Não percebi o quanto o tempo passou rápido desde o amanhecer, a espera pelo sol, a perseguição e o encontro com Martha e só agora percebo o quanto estou sedento e faminto.

— Você tem algum lugar
para conseguir água e comida? — pergunto em uma capela que há dentro do
manicômio, segundo ela, parece ser o lugar mais seguro para se proteger dos
espíritos.

— Água você pode conseguir nos banheiros, mas comida, bom, resta algo na cozinha, mas nunca consegui chegar lá sem quase ser morta. — responde com a voz rouca e nenhuma emoção, como sempre.

— Como tem se alimentado? — pergunto, a câmera ligada escondida atrás de mim, para que possa ter registros em vídeo dessa sobrevivente peculiar.

— Eu acho alguns ratos
às vezes. — ela balbucia como se fosse um hábito já e isso embrulha meu
estômago, mas antes que eu vá pegar água, Martha ainda se recusou a responder
as perguntas sobre suas últimas frases antes de guiar-me freneticamente até a
capela.

— Eu quero que você
responda minhas perguntas e então seremos dois e teremos mais chances de
conseguir algum alimento de verdade nesse lugar. — a pressiono novamente,
colocando desta vez a câmera em seu rosto, o que parece incomodá-la — Fale! Eu
não vou comer ratos e beber água de privada! O que você quis dizer sobre o
banho de sangue e as Maria's?

Minha brutalidade parece assustá-la e seu corpo magro e frágil treme, sentado no chão gelado da capela e me sinto culpado, mas realmente estou perdendo minha cabeça aqui e preciso de respostas.

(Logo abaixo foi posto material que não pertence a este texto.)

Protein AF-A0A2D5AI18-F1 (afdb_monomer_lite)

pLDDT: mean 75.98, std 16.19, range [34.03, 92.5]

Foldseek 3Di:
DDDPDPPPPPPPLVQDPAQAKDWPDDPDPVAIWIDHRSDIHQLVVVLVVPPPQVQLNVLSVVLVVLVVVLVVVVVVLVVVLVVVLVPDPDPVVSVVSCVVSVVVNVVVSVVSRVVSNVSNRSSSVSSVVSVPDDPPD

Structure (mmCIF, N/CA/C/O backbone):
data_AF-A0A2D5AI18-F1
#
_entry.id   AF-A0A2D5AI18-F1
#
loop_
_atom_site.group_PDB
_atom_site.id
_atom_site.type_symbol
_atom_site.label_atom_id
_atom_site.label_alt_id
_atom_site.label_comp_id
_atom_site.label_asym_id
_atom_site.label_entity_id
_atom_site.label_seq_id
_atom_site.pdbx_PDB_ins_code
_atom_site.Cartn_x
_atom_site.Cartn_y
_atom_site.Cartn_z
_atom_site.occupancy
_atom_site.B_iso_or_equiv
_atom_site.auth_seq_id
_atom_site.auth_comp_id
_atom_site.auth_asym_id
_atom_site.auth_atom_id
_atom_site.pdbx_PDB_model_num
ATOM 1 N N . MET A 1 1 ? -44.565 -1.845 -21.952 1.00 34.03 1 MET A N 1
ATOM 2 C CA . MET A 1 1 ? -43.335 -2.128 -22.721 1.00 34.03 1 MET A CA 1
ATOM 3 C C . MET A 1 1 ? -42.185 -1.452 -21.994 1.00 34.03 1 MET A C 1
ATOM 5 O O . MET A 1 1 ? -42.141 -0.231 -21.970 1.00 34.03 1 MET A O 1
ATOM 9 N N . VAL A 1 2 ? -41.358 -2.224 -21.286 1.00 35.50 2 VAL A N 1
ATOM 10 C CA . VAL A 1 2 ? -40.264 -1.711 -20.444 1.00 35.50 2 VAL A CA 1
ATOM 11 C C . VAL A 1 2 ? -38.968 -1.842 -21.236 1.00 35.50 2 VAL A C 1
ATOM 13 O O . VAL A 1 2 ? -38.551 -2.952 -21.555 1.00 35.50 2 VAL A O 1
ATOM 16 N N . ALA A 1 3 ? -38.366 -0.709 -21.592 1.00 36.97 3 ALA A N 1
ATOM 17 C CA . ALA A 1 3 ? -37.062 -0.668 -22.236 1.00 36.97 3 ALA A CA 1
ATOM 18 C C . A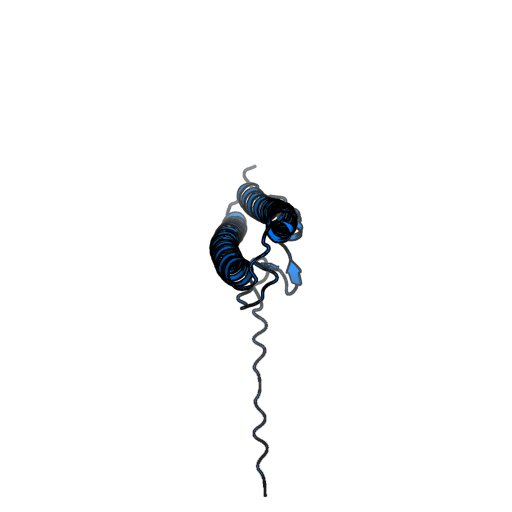LA A 1 3 ? -35.975 -0.957 -21.190 1.00 36.97 3 ALA A C 1
ATOM 20 O O . ALA A 1 3 ? -35.736 -0.161 -20.283 1.00 36.97 3 ALA A O 1
ATOM 21 N N . PHE A 1 4 ? -35.337 -2.120 -21.313 1.00 38.50 4 PHE A N 1
ATOM 22 C CA . PHE A 1 4 ? -34.129 -2.484 -20.580 1.00 38.50 4 PHE A CA 1
ATOM 23 C C . PHE A 1 4 ? -32.960 -1.624 -21.081 1.00 38.50 4 PHE A C 1
ATOM 25 O O . PHE A 1 4 ? -32.389 -1.881 -22.140 1.00 38.50 4 PHE A O 1
ATOM 32 N N . GLY A 1 5 ? -32.605 -0.589 -20.320 1.00 38.19 5 GLY A N 1
ATOM 33 C CA . GLY A 1 5 ? -31.355 0.144 -20.498 1.00 38.19 5 GLY A CA 1
ATOM 34 C C . GLY A 1 5 ? -30.186 -0.717 -20.030 1.00 38.19 5 GLY A C 1
ATOM 35 O O . GLY A 1 5 ? -29.905 -0.794 -18.836 1.00 38.19 5 GLY A O 1
ATOM 36 N N . VAL A 1 6 ? -29.520 -1.388 -20.970 1.00 43.41 6 VAL A N 1
ATOM 37 C CA . VAL A 1 6 ? -28.255 -2.091 -20.736 1.00 43.41 6 VAL A CA 1
ATOM 38 C C . VAL A 1 6 ? -27.206 -1.050 -20.358 1.00 43.41 6 VAL A C 1
ATOM 40 O O . VAL A 1 6 ? -26.691 -0.314 -21.197 1.00 43.41 6 VAL A O 1
ATOM 43 N N . CYS A 1 7 ? -26.909 -0.975 -19.064 1.00 38.44 7 CYS A N 1
ATOM 44 C CA . CYS A 1 7 ? -25.806 -0.196 -18.531 1.00 38.44 7 CYS A CA 1
ATOM 45 C C . CYS A 1 7 ? -24.508 -0.923 -18.913 1.00 38.44 7 CYS A C 1
ATOM 47 O O . CYS A 1 7 ? -24.047 -1.824 -18.210 1.00 38.44 7 CYS A O 1
ATOM 49 N N . LEU A 1 8 ? -23.964 -0.585 -20.085 1.00 40.25 8 LEU A N 1
ATOM 50 C CA . LEU A 1 8 ? -22.623 -0.964 -20.521 1.00 40.25 8 LEU A CA 1
ATOM 51 C C . LEU A 1 8 ? -21.617 -0.342 -19.548 1.00 40.25 8 LEU A C 1
ATOM 53 O O . LEU A 1 8 ? -21.126 0.769 -19.742 1.00 40.25 8 LEU A O 1
ATOM 57 N N . ALA A 1 9 ? -21.320 -1.065 -18.469 1.00 40.12 9 ALA A N 1
ATOM 58 C CA . ALA A 1 9 ? -20.146 -0.815 -17.658 1.00 40.12 9 ALA A CA 1
ATOM 59 C C . ALA A 1 9 ? -18.926 -1.109 -18.539 1.00 40.12 9 ALA A C 1
ATOM 61 O O . ALA A 1 9 ? -18.474 -2.248 -18.643 1.00 40.12 9 ALA A O 1
ATOM 62 N N . LEU A 1 10 ? -18.425 -0.071 -19.211 1.00 38.12 10 LEU A N 1
ATOM 63 C CA . LEU A 1 10 ? -17.088 -0.028 -19.783 1.00 38.12 10 LEU A CA 1
ATOM 64 C C . LEU A 1 10 ? -16.105 -0.325 -18.650 1.00 38.12 10 LEU A C 1
ATOM 66 O O . LEU A 1 10 ? -15.655 0.565 -17.930 1.00 38.12 10 LEU A O 1
ATOM 70 N N . SER A 1 11 ? -15.783 -1.603 -18.473 1.00 38.72 11 SER A N 1
ATOM 71 C CA . SER A 1 11 ? -14.601 -2.032 -17.752 1.00 38.72 11 SER A CA 1
ATOM 72 C C . SER A 1 11 ? -13.414 -1.550 -18.572 1.00 38.72 11 SER A C 1
ATOM 74 O O . SER A 1 11 ? -12.889 -2.274 -19.416 1.00 38.72 11 SER A O 1
ATOM 76 N N . MET A 1 12 ? -13.024 -0.293 -18.362 1.00 38.12 12 MET A N 1
ATOM 77 C CA . MET A 1 12 ? -11.731 0.215 -18.781 1.00 38.12 12 MET A CA 1
ATOM 78 C C . MET A 1 12 ? -10.693 -0.597 -18.011 1.00 38.12 12 MET A C 1
ATOM 80 O O . MET A 1 12 ? -10.271 -0.246 -16.910 1.00 38.12 12 MET A O 1
ATOM 84 N N . SER A 1 13 ? -10.322 -1.749 -18.564 1.00 42.56 13 SER A N 1
ATOM 85 C CA . SER A 1 13 ? -9.054 -2.380 -18.264 1.00 42.56 13 SER A CA 1
ATOM 86 C C . SER A 1 13 ? -8.012 -1.329 -18.601 1.00 42.56 13 SER A C 1
ATOM 88 O O . SER A 1 13 ? -7.742 -1.096 -19.777 1.00 42.56 13 SER A O 1
ATOM 90 N N . ALA A 1 14 ? -7.514 -0.634 -17.580 1.00 46.59 14 ALA A N 1
ATOM 91 C CA . ALA A 1 14 ? -6.381 0.263 -17.691 1.00 46.59 14 ALA A CA 1
ATOM 92 C C . ALA A 1 14 ? -5.203 -0.576 -18.198 1.00 46.59 14 ALA A C 1
ATOM 94 O O . ALA A 1 14 ? -4.480 -1.176 -17.416 1.00 46.59 14 ALA A O 1
ATOM 95 N N . GLN A 1 15 ? -5.079 -0.739 -19.511 1.00 49.62 15 GLN A N 1
ATOM 96 C CA . GLN A 1 15 ? -3.963 -1.434 -20.123 1.00 49.62 15 GLN A CA 1
ATOM 97 C C . GLN A 1 15 ? -2.791 -0.471 -20.016 1.00 49.62 15 GLN A C 1
ATOM 99 O O . GLN A 1 15 ? -2.710 0.523 -20.730 1.00 49.62 15 GLN A O 1
ATOM 104 N N . THR A 1 16 ? -1.924 -0.715 -19.038 1.00 53.47 16 THR A N 1
ATOM 105 C CA . THR A 1 16 ? -0.634 -0.037 -18.976 1.00 53.47 16 THR A CA 1
ATOM 106 C C . THR A 1 16 ? 0.116 -0.327 -20.275 1.00 53.47 16 THR A C 1
ATOM 108 O O . THR A 1 16 ? 0.172 -1.505 -20.649 1.00 53.47 16 THR A O 1
ATOM 111 N N . PRO A 1 17 ? 0.693 0.683 -20.953 1.00 59.50 17 PRO A N 1
ATOM 112 C CA . PRO A 1 17 ? 1.547 0.443 -22.110 1.00 59.50 17 PRO A CA 1
ATOM 113 C C . PRO A 1 17 ? 2.638 -0.576 -21.754 1.00 59.50 17 PRO A C 1
ATOM 115 O O . PRO A 1 17 ? 3.077 -0.640 -20.602 1.00 59.50 17 PRO A O 1
ATOM 118 N N . HIS A 1 18 ? 3.030 -1.418 -22.715 1.00 58.31 18 HIS A N 1
ATOM 119 C CA . HIS A 1 18 ? 3.996 -2.494 -22.477 1.00 58.31 18 HIS A CA 1
ATOM 120 C C . HIS A 1 18 ? 5.253 -1.954 -21.790 1.00 58.31 18 HIS A C 1
ATOM 122 O O . HIS A 1 18 ? 5.861 -0.997 -22.257 1.00 58.31 18 HIS A O 1
ATOM 128 N N . GLY A 1 19 ? 5.614 -2.564 -20.661 1.00 70.25 19 GLY A N 1
ATOM 129 C CA . GLY A 1 19 ? 6.752 -2.142 -19.850 1.00 70.25 19 GLY A CA 1
ATOM 130 C C . GLY A 1 19 ? 6.389 -1.195 -18.708 1.00 70.25 19 GLY A C 1
ATOM 131 O O . GLY A 1 19 ? 7.059 -1.241 -17.691 1.00 70.25 19 GLY A O 1
ATOM 132 N N . PHE A 1 20 ? 5.297 -0.437 -18.751 1.00 80.50 20 PHE A N 1
ATOM 133 C CA . PHE A 1 20 ? 5.002 0.527 -17.686 1.00 80.50 20 PHE A CA 1
ATOM 134 C C . PHE A 1 20 ? 4.274 -0.104 -16.502 1.00 80.50 20 PHE A C 1
ATOM 136 O O . PHE A 1 20 ? 3.392 -0.953 -16.656 1.00 80.50 20 PHE A O 1
ATOM 143 N N . MET A 1 21 ? 4.613 0.359 -15.301 1.00 87.06 21 MET A N 1
ATOM 144 C CA . MET A 1 21 ? 3.808 0.122 -14.109 1.00 87.06 21 MET A CA 1
ATOM 145 C C . MET A 1 21 ? 2.799 1.257 -13.924 1.00 87.06 21 MET A C 1
ATOM 147 O O . MET A 1 21 ? 3.100 2.424 -14.182 1.00 87.06 21 MET A O 1
ATOM 151 N N . ALA A 1 22 ? 1.613 0.928 -13.416 1.00 85.25 22 ALA A N 1
ATOM 152 C CA . ALA A 1 22 ? 0.650 1.914 -12.931 1.00 85.25 22 ALA A CA 1
ATOM 153 C C . ALA A 1 22 ? 0.112 1.533 -11.557 1.00 85.25 22 ALA A C 1
ATOM 155 O O . ALA A 1 22 ? 0.019 0.359 -11.198 1.00 85.25 22 ALA A O 1
ATOM 156 N N . VAL A 1 23 ? -0.294 2.533 -10.783 1.00 85.25 23 VAL A N 1
ATOM 157 C CA . VAL A 1 23 ? -1.065 2.290 -9.563 1.00 85.25 23 VAL A CA 1
ATOM 158 C C . VAL A 1 23 ? -2.501 1.982 -9.974 1.00 85.25 23 VAL A C 1
ATOM 160 O O . VAL A 1 23 ? -3.115 2.745 -10.714 1.00 85.25 23 VAL A O 1
ATOM 163 N N . LYS A 1 24 ? -3.057 0.866 -9.498 1.00 81.44 24 LYS A N 1
ATOM 164 C CA . LYS A 1 24 ? -4.464 0.539 -9.738 1.00 81.44 24 LYS A CA 1
ATOM 165 C C . LYS A 1 24 ? -5.336 1.501 -8.933 1.00 81.44 24 LYS A C 1
ATOM 167 O O . LYS A 1 24 ? -5.422 1.384 -7.708 1.00 81.44 24 LYS A O 1
ATOM 172 N N . GLU A 1 25 ? -5.984 2.435 -9.618 1.00 66.06 25 GLU A N 1
ATOM 173 C CA . GLU A 1 25 ? -6.924 3.368 -9.003 1.00 66.06 25 GLU A CA 1
ATOM 174 C C . GLU A 1 25 ? -8.230 2.632 -8.682 1.00 66.06 25 GLU A C 1
ATOM 176 O O . GLU A 1 25 ? -8.995 2.234 -9.556 1.00 66.06 25 GLU A O 1
ATOM 181 N N . GLY A 1 26 ? -8.444 2.352 -7.398 1.00 61.12 26 GLY A N 1
ATOM 182 C CA . GLY A 1 26 ? -9.636 1.672 -6.908 1.00 61.12 26 GLY A CA 1
ATOM 183 C C . GLY A 1 26 ? -9.901 1.993 -5.440 1.00 61.12 26 GLY A C 1
ATOM 184 O O . GLY A 1 26 ? -8.974 2.105 -4.628 1.00 61.12 26 GLY A O 1
ATOM 185 N N . ARG A 1 27 ? -11.186 2.130 -5.101 1.00 50.25 27 ARG A N 1
ATOM 186 C CA . ARG A 1 27 ? -11.704 2.409 -3.753 1.00 50.25 27 ARG A CA 1
ATOM 187 C C . ARG A 1 27 ? -11.806 1.133 -2.906 1.00 50.25 27 ARG A C 1
ATOM 189 O O . ARG A 1 27 ? -12.828 0.907 -2.271 1.00 50.25 27 ARG A O 1
ATOM 196 N N . TRP A 1 28 ? -10.790 0.267 -2.930 1.00 49.34 28 TRP A N 1
ATOM 197 C CA . TRP A 1 28 ? -10.830 -0.976 -2.153 1.00 49.34 28 TRP A CA 1
ATOM 198 C C . TRP A 1 28 ? -9.784 -1.046 -1.045 1.00 49.34 28 TRP A C 1
ATOM 200 O O . TRP A 1 28 ? -8.600 -0.777 -1.238 1.00 49.34 28 TRP A O 1
ATOM 210 N N . THR A 1 29 ? -10.298 -1.493 0.095 1.00 49.56 29 THR A N 1
ATOM 211 C CA . THR A 1 29 ? -9.738 -1.740 1.430 1.00 49.56 29 THR A CA 1
ATOM 212 C C . THR A 1 29 ? -8.524 -2.675 1.474 1.00 49.56 29 THR A C 1
ATOM 214 O O . THR A 1 29 ? -7.858 -2.785 2.496 1.00 49.56 29 THR A O 1
ATOM 217 N N . ASP A 1 30 ? -8.171 -3.299 0.349 1.00 56.00 30 ASP A N 1
ATOM 218 C CA . ASP A 1 30 ? -6.998 -4.169 0.194 1.00 56.00 30 ASP A CA 1
ATOM 219 C C . ASP A 1 30 ? -5.694 -3.401 -0.092 1.00 56.00 30 ASP A C 1
ATOM 221 O O . ASP A 1 30 ? -4.686 -4.009 -0.477 1.00 56.00 30 ASP A O 1
ATOM 225 N N . GLY A 1 31 ? -5.727 -2.071 0.054 1.00 64.38 31 GLY A N 1
ATOM 226 C CA . GLY A 1 31 ? -4.666 -1.081 -0.151 1.00 64.38 31 GLY A CA 1
ATOM 227 C C . GLY A 1 31 ? -4.014 -1.069 -1.539 1.00 64.38 31 GLY A C 1
ATOM 228 O O . GLY A 1 31 ? -4.474 -1.713 -2.477 1.00 64.38 31 GLY A O 1
ATOM 229 N N . ALA A 1 32 ? -2.927 -0.302 -1.677 1.00 75.31 32 ALA A N 1
ATOM 230 C CA . ALA A 1 32 ? -2.321 0.004 -2.975 1.00 75.31 32 ALA A CA 1
ATOM 231 C C . ALA A 1 32 ? -1.879 -1.265 -3.734 1.00 75.31 32 ALA A C 1
ATOM 233 O O . ALA A 1 32 ? -1.085 -2.068 -3.223 1.00 75.31 32 ALA A O 1
ATOM 234 N N . LYS A 1 33 ? -2.423 -1.434 -4.944 1.00 83.44 33 LYS A N 1
ATOM 235 C CA . LYS A 1 33 ? -2.116 -2.505 -5.900 1.00 83.44 33 LYS A CA 1
ATOM 236 C C . LYS A 1 33 ? -1.478 -1.880 -7.144 1.00 83.44 33 LYS A C 1
ATOM 238 O O . LYS A 1 33 ? -1.798 -0.748 -7.499 1.00 83.44 33 LYS A O 1
ATOM 243 N N . ILE A 1 34 ? -0.577 -2.613 -7.780 1.00 87.56 34 ILE A N 1
ATOM 244 C CA . ILE A 1 34 ? 0.210 -2.157 -8.929 1.00 87.56 34 ILE A CA 1
ATOM 245 C C . ILE A 1 34 ? -0.208 -2.994 -10.130 1.00 87.56 34 ILE A C 1
ATOM 247 O O . ILE A 1 34 ? -0.371 -4.205 -10.001 1.00 87.56 34 ILE A O 1
ATOM 251 N N . LEU A 1 35 ? -0.423 -2.366 -11.275 1.00 87.06 35 LEU A N 1
ATOM 252 C CA . LEU A 1 35 ? -0.709 -3.039 -12.528 1.00 87.06 35 LEU A CA 1
ATOM 253 C C . LEU A 1 35 ? 0.557 -3.077 -13.381 1.00 87.06 35 LEU A C 1
ATOM 255 O O . LEU A 1 35 ? 1.222 -2.055 -13.539 1.00 87.06 35 LEU A O 1
ATOM 259 N N . TYR A 1 36 ? 0.876 -4.254 -13.909 1.00 84.19 36 TYR A N 1
ATOM 260 C CA . TYR A 1 36 ? 2.010 -4.477 -14.797 1.00 84.19 36 TYR A CA 1
ATOM 261 C C . TYR A 1 36 ? 1.669 -5.612 -15.768 1.00 84.19 36 TYR A C 1
ATOM 263 O O . TYR A 1 36 ? 1.259 -6.687 -15.326 1.00 84.19 36 TYR A O 1
ATOM 271 N N . HIS A 1 37 ? 1.776 -5.369 -17.080 1.00 84.00 37 HIS A N 1
ATOM 272 C CA . HIS A 1 37 ? 1.392 -6.319 -18.147 1.00 84.00 37 HIS A CA 1
ATOM 273 C C . HIS A 1 37 ? 0.014 -6.973 -17.935 1.00 84.00 37 HIS A C 1
ATOM 275 O O . HIS A 1 37 ? -0.147 -8.189 -18.030 1.00 84.00 37 HIS A O 1
ATOM 281 N N . GLY A 1 38 ? -0.987 -6.174 -17.553 1.00 79.31 38 GLY A N 1
ATOM 282 C CA . GLY A 1 38 ? -2.351 -6.658 -17.301 1.00 79.31 38 GLY A CA 1
ATOM 283 C C . GLY A 1 38 ? -2.518 -7.512 -16.035 1.00 79.31 38 GLY A C 1
ATOM 284 O O . GLY A 1 38 ? -3.638 -7.901 -15.704 1.00 79.31 38 GLY A O 1
ATOM 285 N N . ARG A 1 39 ? -1.444 -7.774 -15.279 1.00 83.88 39 ARG A N 1
ATOM 286 C CA . ARG A 1 39 ? -1.486 -8.475 -13.990 1.00 83.88 39 ARG A CA 1
ATOM 287 C C . ARG A 1 39 ? -1.425 -7.485 -12.835 1.00 83.88 39 ARG A C 1
ATOM 289 O O . ARG A 1 39 ? -0.796 -6.433 -12.911 1.00 83.88 39 ARG A O 1
ATOM 296 N N . THR A 1 40 ? -2.110 -7.828 -11.746 1.00 86.12 40 THR A N 1
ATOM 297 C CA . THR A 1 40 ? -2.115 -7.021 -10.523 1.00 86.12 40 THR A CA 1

— Por favor? Eu preciso saber. — peço da forma mais gentil que consigo para me redimir, escondo a câmera em meu bolso como um ato de boa-fé, mesmo ainda gravando o áudio, sem que ela saiba.

Há grande hesitação até que ela pigarreia e começa a contar.

— Nós não éramos a melhor instituição, admito, mas algumas de nós tentávamos dar o melhor que podia aos pacientes, eu era uma das poucas, a maioria das freiras eram apenas cruéis e hipócritas que acreditavam que todos seus pecados seriam perdoados por Deus. — ela inicia com certa fúria na voz, talvez tenha guardado isso por muito tempo. — Então um dia elas chegaram e nada foi páreo para seu poder, era... era como o diabo em si, uma mulher de preto acompanhada de outras três bruxas, o que denominavam ser, e elas só tinham um pedido para que não matassem mais freiras. — ela receia novamente e treme ao relatar, relembrando os acontecimentos. — Deveríamos conseguir sete Marias virgens e entregá-las, então deixariam nosso solo em paz.

As informações controvérsias giram como engrenagens em meu cérebro. Bruxas e sete Maria's virgens, pareceria uma piada se não estivesse em tais circunstâncias. Então me dou conta de que minha mulher era uma dessas virgens Marias e puxo o pé de cabra próximo do rosto de Martha com uma ira incontrolável.

— Você deu minha mulher para a porra de umas bruxas? — exclamo em plenos pulmões perto de seu rosto. — E por que essa história de Maria's virgens? Por quê?!

— Nós não tivemos alternativas, cada vez que tentávamos algo contra elas ou pedir ajuda alguém morria, me desculpe, me desculpe! — ela chora em desespero e entendo que ambos compartilhamos do mesmo sentimento, não há culpados nisso. Largo a ferramenta que me serve como arma e tento acalmá-la novamente.

— Então temos que ir até a cozinha, conseguir alguns suprimentos, uma mochila de preferência e dar o fora daqui. — acalmo seu choro, mas novamente ela soltou risadinhas descrentes.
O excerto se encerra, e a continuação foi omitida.